I have also used coffee filters inside a colander seting in a melting pot., then use the filter after wards for fire starters.











 Al


----------



## ed/La (Feb 26, 2009)

some use nylon sock .Put wax in sock, place in dedicated pot with water low heat.When wax melts lift sock and let drain into pot of water. Do not squeeze sock to get ever last bit. Let cool and clean wax will float. I use a dedicated slow cooker on low heat. I am cheap so use wax to make starter strip foundation.


----------



## tom j (Apr 3, 2009)

Was thinking about Bonnie pantyhose , i have a d0uble boiler also thought of doing the sock . Then I am thinking on the right track


----------



## alleyyooper (Apr 22, 2005)

Just remember any pot you melt wax in is no longer much good for cooking.
I was never able to get all the wax residue out of then.

 Al


----------



## CIW (Oct 2, 2007)

A piece of furnace filter material works well. Lay it and a piece of 1/8" hardware cloth over a silicon catch pan (bread pan).
I have it set up in my solar melter. Put the wax in. Come back at the end of the day. Its all melted down clean and pretty. Throw the filter away after several uses. It also can be used to seal cracks when trying to get a colony of bees from of a tree or irregular surface. It can be purchased inexpensively by the roll or sheet at most big box stores. I'm still using the same roll I purchased 5 years ago. Just keep it in a bag so it stays clean till you need it.


----------



## tom j (Apr 3, 2009)

alleyyooper said:


> Just remember any pot you melt wax in is no longer much good for cooking.
> I was never able to get all the wax residue out of then.
> 
> Yes Bon has 2 . I found 1 at a sale so Bon has 2 and bees have 1
> ...


----------



## alleyyooper (Apr 22, 2005)

Tom you have seen my wax first hand. Your daughter bought some remember, I finally did.

 Al


----------



## tom j (Apr 3, 2009)

Oh you BET I remember that we made a lot of things one thing was a foot bar my feet were so dry they were cracking bad almost bleeding I put it on three times and they were as soft as a baby


----------



## alleyyooper (Apr 22, 2005)

Is what I use on my feet in the wintewr too. A foot balm I make.

 AL


----------



## DW (May 10, 2002)

AL...what is that foot balm you make? My husband's feet are a wreck and we've got wax. Thanks!


----------



## alleyyooper (Apr 22, 2005)

*Moisturizing Hand and Foot Balm*


Two (2 oz.) empty deodorant tubes (a mason jar may also be used)
3 Tablespoonolive Oil
3 Tablespoon Beeswax
2 tsp. Pure Lanolin 
Melt beeswax in a double boiler. olive oil. When mixture is melted and blended completely, turn off heat. Immediately pour into jars and allow to cool completely at room temperature.

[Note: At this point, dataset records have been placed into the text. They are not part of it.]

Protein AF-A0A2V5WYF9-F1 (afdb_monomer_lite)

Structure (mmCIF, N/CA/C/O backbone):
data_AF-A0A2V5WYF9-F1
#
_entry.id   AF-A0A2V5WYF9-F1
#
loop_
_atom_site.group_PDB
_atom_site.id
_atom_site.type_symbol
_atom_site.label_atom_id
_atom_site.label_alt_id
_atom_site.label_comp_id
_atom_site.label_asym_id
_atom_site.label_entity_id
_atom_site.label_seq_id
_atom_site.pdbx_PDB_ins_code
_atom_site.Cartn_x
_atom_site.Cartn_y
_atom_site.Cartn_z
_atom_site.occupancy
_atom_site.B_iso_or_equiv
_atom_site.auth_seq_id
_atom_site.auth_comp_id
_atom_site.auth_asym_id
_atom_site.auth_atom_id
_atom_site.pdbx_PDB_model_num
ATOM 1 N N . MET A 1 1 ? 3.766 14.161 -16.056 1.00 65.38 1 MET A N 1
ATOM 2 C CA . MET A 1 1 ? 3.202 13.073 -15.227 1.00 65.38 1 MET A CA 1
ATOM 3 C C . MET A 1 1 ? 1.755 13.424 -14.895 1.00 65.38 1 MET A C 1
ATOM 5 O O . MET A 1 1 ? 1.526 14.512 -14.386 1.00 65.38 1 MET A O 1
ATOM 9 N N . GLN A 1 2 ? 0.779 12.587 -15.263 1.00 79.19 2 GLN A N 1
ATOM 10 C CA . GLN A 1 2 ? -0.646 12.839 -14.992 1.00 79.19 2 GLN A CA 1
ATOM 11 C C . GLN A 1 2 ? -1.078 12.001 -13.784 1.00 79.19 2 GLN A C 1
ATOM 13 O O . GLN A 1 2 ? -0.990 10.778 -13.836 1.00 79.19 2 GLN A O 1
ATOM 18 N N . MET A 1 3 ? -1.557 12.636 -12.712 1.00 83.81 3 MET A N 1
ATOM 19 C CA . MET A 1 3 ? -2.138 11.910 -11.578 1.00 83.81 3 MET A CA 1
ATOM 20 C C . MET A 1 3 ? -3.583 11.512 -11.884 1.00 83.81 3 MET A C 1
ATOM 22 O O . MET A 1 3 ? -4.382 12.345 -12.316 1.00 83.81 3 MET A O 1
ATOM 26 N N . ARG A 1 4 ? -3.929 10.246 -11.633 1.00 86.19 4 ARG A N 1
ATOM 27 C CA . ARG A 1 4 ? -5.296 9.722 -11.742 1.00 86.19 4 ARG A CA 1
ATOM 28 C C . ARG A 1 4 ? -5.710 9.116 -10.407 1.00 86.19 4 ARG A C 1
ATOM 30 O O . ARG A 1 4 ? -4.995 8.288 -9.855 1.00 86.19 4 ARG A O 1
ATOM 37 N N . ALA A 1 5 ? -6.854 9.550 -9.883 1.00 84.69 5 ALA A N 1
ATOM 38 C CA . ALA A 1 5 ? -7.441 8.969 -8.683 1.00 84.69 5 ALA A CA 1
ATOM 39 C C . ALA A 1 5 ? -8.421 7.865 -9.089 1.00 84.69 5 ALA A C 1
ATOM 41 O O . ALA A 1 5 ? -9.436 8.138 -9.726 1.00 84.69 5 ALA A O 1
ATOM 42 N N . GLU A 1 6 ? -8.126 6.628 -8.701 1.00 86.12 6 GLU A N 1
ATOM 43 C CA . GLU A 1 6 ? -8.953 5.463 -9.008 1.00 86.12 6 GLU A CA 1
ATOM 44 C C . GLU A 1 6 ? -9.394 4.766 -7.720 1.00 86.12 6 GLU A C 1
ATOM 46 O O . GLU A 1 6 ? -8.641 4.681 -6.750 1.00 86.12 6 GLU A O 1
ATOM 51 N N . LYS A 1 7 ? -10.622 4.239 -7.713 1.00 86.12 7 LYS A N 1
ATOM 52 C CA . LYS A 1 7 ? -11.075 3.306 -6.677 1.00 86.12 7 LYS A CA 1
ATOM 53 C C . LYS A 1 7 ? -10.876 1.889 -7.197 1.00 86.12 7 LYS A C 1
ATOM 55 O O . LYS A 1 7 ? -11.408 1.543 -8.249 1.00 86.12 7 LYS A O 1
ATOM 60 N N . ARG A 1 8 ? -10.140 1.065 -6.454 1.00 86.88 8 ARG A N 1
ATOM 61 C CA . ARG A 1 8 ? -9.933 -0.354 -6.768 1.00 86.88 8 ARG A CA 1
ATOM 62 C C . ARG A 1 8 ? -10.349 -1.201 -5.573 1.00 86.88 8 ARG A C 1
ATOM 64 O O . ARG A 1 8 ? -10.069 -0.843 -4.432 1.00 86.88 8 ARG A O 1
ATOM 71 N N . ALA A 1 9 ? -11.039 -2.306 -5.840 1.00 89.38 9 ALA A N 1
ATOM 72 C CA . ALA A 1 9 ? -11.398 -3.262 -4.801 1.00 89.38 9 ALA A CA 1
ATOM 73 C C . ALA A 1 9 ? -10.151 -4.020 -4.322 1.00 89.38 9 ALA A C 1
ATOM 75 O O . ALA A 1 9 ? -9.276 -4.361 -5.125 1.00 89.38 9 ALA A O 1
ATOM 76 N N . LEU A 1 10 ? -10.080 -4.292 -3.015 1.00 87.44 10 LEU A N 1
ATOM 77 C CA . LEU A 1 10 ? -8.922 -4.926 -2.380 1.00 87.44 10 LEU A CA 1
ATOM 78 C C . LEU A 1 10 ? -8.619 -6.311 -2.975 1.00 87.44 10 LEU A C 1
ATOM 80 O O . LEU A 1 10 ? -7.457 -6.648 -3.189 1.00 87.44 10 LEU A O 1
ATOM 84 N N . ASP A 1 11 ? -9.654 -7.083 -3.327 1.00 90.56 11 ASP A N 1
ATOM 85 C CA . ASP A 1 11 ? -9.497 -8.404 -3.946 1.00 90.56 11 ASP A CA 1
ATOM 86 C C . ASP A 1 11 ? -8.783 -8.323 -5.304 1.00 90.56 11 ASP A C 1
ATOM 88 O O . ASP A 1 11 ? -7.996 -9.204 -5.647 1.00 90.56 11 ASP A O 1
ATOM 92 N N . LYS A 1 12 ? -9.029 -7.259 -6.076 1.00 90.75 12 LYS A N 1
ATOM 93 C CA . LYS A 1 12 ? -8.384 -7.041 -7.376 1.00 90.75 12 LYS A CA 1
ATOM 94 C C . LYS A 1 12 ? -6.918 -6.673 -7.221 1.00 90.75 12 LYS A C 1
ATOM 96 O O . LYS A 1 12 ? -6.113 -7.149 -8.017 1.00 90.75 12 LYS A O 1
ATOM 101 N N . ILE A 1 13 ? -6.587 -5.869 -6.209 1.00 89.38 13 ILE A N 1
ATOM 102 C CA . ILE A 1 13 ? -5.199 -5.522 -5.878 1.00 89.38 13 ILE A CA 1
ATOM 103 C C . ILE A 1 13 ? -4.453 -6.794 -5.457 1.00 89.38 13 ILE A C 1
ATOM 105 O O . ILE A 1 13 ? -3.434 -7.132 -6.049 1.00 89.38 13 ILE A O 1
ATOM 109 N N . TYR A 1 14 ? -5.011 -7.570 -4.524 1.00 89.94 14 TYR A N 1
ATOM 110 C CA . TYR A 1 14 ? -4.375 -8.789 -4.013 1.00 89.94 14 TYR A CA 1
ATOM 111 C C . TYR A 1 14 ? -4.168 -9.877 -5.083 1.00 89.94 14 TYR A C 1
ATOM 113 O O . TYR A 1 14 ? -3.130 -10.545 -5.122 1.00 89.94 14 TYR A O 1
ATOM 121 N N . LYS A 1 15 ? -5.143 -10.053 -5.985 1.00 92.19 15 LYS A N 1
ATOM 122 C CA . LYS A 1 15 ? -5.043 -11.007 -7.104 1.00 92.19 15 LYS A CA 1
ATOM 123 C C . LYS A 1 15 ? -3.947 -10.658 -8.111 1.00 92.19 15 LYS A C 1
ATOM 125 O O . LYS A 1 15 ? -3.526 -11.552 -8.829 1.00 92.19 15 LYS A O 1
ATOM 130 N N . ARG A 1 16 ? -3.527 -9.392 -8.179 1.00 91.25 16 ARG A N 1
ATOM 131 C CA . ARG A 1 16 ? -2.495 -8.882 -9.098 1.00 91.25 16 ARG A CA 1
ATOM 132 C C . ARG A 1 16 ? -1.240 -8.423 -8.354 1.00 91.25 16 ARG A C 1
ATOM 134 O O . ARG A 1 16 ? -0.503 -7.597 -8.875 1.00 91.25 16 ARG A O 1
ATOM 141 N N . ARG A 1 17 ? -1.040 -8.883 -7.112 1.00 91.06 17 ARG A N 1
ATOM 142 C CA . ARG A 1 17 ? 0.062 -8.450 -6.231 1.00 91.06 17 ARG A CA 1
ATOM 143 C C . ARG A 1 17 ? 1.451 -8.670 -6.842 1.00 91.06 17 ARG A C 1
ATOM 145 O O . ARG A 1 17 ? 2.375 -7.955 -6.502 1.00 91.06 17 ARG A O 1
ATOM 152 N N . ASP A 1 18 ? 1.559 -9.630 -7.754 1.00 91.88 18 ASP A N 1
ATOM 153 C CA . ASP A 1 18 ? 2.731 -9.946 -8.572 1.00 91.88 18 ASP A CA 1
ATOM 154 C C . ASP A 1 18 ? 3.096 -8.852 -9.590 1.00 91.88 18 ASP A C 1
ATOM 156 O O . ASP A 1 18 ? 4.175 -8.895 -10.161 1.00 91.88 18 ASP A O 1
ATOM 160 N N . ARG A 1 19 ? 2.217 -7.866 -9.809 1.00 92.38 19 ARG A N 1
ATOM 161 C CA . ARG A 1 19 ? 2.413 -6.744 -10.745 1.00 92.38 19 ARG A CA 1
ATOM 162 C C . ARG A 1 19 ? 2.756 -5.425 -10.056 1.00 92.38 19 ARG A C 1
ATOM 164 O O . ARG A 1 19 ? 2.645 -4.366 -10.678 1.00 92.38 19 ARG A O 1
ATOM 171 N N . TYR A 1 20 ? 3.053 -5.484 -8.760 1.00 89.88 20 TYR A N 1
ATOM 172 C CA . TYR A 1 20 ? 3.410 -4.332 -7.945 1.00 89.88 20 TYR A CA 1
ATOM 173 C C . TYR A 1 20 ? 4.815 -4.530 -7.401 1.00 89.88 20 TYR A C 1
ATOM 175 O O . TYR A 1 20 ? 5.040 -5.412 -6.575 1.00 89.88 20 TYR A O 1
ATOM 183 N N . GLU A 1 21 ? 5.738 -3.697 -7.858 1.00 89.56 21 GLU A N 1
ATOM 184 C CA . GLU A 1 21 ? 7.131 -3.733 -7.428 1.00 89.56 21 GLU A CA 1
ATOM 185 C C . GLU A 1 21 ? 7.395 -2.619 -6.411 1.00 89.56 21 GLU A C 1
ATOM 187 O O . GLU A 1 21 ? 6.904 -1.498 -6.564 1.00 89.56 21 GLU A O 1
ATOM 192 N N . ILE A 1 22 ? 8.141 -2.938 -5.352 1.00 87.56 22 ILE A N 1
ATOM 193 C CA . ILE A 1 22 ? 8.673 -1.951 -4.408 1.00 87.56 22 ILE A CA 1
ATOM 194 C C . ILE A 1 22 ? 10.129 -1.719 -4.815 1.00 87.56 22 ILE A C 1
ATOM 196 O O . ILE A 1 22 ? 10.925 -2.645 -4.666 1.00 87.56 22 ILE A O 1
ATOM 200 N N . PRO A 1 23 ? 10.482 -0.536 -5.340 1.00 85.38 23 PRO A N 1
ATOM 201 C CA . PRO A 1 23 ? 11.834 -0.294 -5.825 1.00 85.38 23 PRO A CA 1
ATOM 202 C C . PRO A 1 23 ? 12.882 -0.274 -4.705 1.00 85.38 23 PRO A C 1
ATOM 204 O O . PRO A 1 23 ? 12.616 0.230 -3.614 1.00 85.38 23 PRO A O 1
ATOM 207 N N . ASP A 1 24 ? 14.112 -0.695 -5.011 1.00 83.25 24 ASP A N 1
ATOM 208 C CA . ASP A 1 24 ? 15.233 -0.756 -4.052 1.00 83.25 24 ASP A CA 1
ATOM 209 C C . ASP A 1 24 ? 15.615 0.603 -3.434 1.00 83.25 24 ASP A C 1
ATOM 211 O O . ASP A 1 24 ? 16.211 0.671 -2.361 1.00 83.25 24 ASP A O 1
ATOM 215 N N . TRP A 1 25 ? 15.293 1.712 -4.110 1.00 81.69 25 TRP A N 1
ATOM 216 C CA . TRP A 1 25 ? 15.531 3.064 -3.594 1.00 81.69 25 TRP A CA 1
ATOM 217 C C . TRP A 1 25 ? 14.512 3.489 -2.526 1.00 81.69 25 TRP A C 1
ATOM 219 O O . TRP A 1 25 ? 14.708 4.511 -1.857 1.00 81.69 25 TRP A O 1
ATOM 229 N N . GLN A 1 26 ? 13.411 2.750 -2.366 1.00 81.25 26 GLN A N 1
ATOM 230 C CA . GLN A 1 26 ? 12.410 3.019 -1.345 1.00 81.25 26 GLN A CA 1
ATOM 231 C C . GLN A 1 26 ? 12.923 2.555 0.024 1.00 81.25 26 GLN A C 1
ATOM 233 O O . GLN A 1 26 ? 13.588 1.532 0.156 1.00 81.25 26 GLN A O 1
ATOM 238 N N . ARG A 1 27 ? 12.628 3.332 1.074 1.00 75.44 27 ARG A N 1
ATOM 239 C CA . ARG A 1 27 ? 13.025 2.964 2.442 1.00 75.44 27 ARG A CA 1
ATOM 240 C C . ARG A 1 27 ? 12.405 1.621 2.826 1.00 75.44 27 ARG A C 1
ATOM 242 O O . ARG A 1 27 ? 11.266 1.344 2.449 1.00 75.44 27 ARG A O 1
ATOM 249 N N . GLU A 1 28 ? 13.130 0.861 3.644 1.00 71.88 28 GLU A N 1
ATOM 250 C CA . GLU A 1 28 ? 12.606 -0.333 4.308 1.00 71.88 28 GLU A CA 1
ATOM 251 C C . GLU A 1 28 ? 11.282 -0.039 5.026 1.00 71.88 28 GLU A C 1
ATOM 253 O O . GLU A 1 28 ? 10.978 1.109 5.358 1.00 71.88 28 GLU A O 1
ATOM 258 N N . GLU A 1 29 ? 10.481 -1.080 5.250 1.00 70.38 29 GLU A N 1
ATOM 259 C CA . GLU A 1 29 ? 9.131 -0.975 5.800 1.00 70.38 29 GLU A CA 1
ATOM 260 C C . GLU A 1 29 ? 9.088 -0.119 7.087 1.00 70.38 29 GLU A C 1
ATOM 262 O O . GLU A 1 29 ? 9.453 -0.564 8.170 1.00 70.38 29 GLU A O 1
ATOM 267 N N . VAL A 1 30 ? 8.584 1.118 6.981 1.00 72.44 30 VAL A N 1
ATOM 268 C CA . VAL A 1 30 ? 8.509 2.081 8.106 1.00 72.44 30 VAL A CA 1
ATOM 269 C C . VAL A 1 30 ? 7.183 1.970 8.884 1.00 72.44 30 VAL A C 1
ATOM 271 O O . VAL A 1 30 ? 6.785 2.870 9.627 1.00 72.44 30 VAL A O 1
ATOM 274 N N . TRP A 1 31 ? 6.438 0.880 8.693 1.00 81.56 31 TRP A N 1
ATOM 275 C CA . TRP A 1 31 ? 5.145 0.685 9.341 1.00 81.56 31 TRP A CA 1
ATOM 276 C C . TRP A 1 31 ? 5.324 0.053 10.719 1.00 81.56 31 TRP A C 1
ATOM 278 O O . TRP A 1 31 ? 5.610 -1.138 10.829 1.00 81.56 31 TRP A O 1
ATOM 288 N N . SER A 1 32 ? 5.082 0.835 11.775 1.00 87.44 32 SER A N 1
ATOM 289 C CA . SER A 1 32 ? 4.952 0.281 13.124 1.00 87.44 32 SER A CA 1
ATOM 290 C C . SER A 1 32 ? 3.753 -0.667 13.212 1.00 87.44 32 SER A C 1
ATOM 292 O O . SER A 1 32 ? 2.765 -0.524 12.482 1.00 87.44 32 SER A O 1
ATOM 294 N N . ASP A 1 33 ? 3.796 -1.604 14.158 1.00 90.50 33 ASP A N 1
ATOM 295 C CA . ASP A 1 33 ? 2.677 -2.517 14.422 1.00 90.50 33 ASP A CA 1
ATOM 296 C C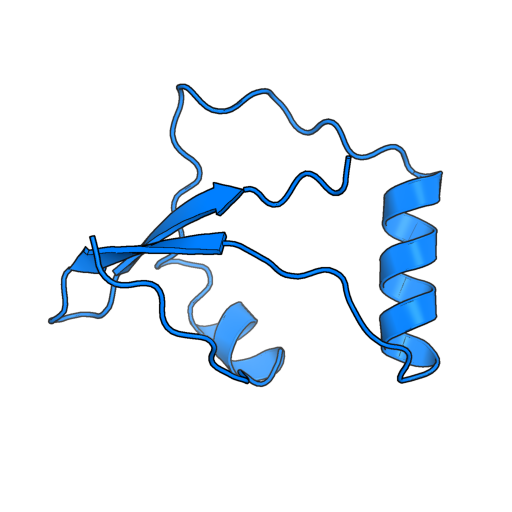 . ASP A 1 33 ? 1.371 -1.769 14.718 1.00 90.50 33 ASP A C 1
ATOM 298 O O . ASP A 1 33 ? 0.288 -2.210 14.333 1.00 90.50 33 ASP A O 1
ATOM 302 N N . GLU A 1 34 ? 1.462 -0.603 15.355 1.00 90.44 34 GLU A N 1
ATOM 303 C CA . GLU A 1 34 ? 0.325 0.280 15.612 1.00 90.44 34 GLU A CA 1
ATOM 304 C C . GLU A 1 34 ? -0.293 0.808 14.312 1.00 90.44 34 GLU A C 1
ATOM 306 O O . GLU A 1 34 ? -1.511 0.726 14.138 1.00 90.44 34 GLU A O 1
ATOM 311 N N . LYS A 1 35 ? 0.531 1.276 13.359 1.00 87.38 35 LYS A N 1
ATOM 312 C CA . LYS A 1 35 ? 0.058 1.726 12.039 1.00 87.38 35 LYS A CA 1
ATOM 313 C C . LYS A 1 35 ? -0.578 0.570 11.259 1.00 87.38 35 LYS A C 1
ATOM 315 O O . LYS A 1 35 ? -1.642 0.750 10.663 1.00 87.38 35 LYS A O 1
ATOM 320 N N . LYS A 1 36 ? 0.013 -0.632 11.313 1.00 89.81 36 LYS A N 1
ATOM 321 C CA . LYS A 1 36 ? -0.544 -1.845 10.681 1.00 89.81 36 LYS A CA 1
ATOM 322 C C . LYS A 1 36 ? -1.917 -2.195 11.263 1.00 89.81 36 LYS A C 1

Before applying to feet wash them and soak in epson salts for a bit. Use a callus file to remove as much dead skin as possiable. Then rub the beeswax olive oil intyo the feet well and put on Clean socks.

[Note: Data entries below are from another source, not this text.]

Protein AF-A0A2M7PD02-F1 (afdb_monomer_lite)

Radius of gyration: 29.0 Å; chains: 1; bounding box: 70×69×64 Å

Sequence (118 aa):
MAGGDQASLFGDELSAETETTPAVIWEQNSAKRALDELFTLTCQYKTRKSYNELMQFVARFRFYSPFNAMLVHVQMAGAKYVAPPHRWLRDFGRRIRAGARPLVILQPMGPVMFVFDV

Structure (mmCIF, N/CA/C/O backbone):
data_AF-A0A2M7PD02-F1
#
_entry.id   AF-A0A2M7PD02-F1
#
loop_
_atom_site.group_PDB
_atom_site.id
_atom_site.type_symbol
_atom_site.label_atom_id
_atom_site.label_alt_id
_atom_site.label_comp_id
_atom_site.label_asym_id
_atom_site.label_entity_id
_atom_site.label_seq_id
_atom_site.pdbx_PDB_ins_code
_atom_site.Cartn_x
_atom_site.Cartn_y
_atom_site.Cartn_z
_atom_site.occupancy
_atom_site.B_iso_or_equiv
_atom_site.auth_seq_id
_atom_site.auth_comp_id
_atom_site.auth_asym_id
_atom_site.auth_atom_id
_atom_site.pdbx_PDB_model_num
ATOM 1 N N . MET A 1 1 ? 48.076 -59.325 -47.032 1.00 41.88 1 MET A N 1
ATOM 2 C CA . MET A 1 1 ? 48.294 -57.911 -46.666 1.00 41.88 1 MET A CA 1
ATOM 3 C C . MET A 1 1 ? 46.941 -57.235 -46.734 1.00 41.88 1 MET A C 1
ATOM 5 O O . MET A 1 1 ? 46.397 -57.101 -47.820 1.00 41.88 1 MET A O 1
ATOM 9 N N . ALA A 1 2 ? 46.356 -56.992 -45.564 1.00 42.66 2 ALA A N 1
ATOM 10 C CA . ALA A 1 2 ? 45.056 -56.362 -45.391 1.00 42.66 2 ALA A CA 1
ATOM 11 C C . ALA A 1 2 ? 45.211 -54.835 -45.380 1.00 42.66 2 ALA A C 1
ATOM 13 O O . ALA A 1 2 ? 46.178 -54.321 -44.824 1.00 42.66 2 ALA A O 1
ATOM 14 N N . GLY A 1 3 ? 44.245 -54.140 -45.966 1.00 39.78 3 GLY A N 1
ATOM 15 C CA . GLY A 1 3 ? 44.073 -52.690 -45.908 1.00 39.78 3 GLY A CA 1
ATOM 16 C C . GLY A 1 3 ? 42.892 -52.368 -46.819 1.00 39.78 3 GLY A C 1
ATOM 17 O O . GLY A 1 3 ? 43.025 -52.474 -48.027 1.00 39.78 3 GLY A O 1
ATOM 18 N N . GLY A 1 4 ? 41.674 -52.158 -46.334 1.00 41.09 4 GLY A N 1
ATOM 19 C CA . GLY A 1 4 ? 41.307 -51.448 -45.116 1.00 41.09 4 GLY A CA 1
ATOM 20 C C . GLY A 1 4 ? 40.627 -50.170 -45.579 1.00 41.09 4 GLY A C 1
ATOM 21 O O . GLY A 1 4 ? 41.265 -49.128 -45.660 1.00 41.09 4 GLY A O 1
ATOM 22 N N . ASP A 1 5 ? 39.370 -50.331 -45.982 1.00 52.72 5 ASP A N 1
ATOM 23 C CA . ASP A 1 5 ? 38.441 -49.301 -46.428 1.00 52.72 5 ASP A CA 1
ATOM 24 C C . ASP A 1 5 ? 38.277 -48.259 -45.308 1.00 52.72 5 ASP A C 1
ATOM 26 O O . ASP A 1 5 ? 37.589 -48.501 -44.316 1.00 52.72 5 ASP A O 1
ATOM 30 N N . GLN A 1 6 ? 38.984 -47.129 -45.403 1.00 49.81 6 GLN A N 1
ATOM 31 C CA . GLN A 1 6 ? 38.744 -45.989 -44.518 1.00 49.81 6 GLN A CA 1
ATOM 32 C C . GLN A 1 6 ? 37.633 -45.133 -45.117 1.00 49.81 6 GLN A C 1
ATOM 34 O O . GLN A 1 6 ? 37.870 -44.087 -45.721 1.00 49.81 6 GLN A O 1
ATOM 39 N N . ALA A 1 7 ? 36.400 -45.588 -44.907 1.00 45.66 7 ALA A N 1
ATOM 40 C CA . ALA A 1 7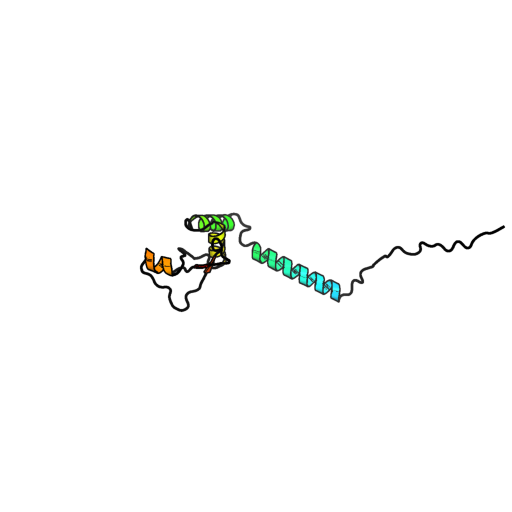 ? 35.264 -44.691 -44.841 1.00 45.66 7 ALA A CA 1
ATOM 41 C C . ALA A 1 7 ? 35.492 -43.739 -43.657 1.00 45.66 7 ALA A C 1
ATOM 43 O O . ALA A 1 7 ? 35.591 -44.163 -42.505 1.00 45.66 7 ALA A O 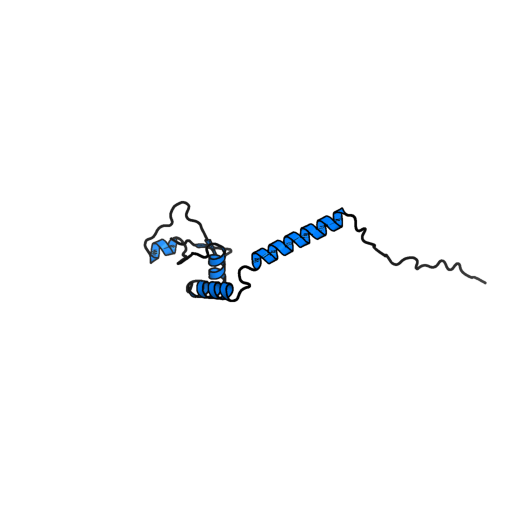1
ATOM 44 N N . SER A 1 8 ? 35.617 -42.449 -43.964 1.00 41.56 8 SER A N 1
ATOM 45 C CA . SER A 1 8 ? 35.568 -41.361 -42.990 1.00 41.56 8 SER A CA 1
ATOM 46 C C . SER A 1 8 ? 34.313 -41.516 -42.121 1.00 41.56 8 SER A C 1
ATOM 48 O O . SER A 1 8 ? 33.197 -41.301 -42.586 1.00 41.56 8 SER A O 1
ATOM 50 N N . LEU A 1 9 ? 34.502 -41.934 -40.867 1.00 51.75 9 LEU A N 1
ATOM 51 C CA . LEU A 1 9 ? 33.444 -42.213 -39.886 1.00 51.75 9 LEU A CA 1
ATOM 52 C C . LEU A 1 9 ? 33.002 -40.957 -39.104 1.00 51.75 9 LEU A C 1
ATOM 54 O O . LEU A 1 9 ? 32.299 -41.066 -38.105 1.00 51.75 9 LEU A O 1
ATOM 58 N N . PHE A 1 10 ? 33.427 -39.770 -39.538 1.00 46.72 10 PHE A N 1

My problem is mosture wicking socks in my winter foot wear drying my skin out.

 Al


----------



## tom j (Apr 3, 2009)

I will be trying out your foot bar recipe as I lost mine. I just think it's so good, I just put it on my feet and less than a week there soft .. Other wise they are cracking so bad and hurt . Then I found bee waxing helps ,,now they are good


----------



## alleyyooper (Apr 22, 2005)

Glad to hear it is helping.
I only need to figure out some thing to stop spliting, breaking and cracking finger nails.
Really bad now. Found one suggestion to work bag balm in around them and coat them put on Jersey gloves and go to bed.

 Al


----------



## tom j (Apr 3, 2009)

I was at the point of not walking or standing any more than I had to ,Bon was not looking forward to that ... Bon get me a cup of coffee,, Bon go put brakes in the car .... but when. I had hurt my back and could not lift 5 pounds ,, she did do work on the car.


----------



## tom j (Apr 3, 2009)

When the feet hurt that bad the boys could do the car work


----------



## okjhawk (Mar 15, 2018)

Go to the thrift store and buy white sweat shirts. Cut up sweat shirts make cheap filters to put in a wire sieve.


----------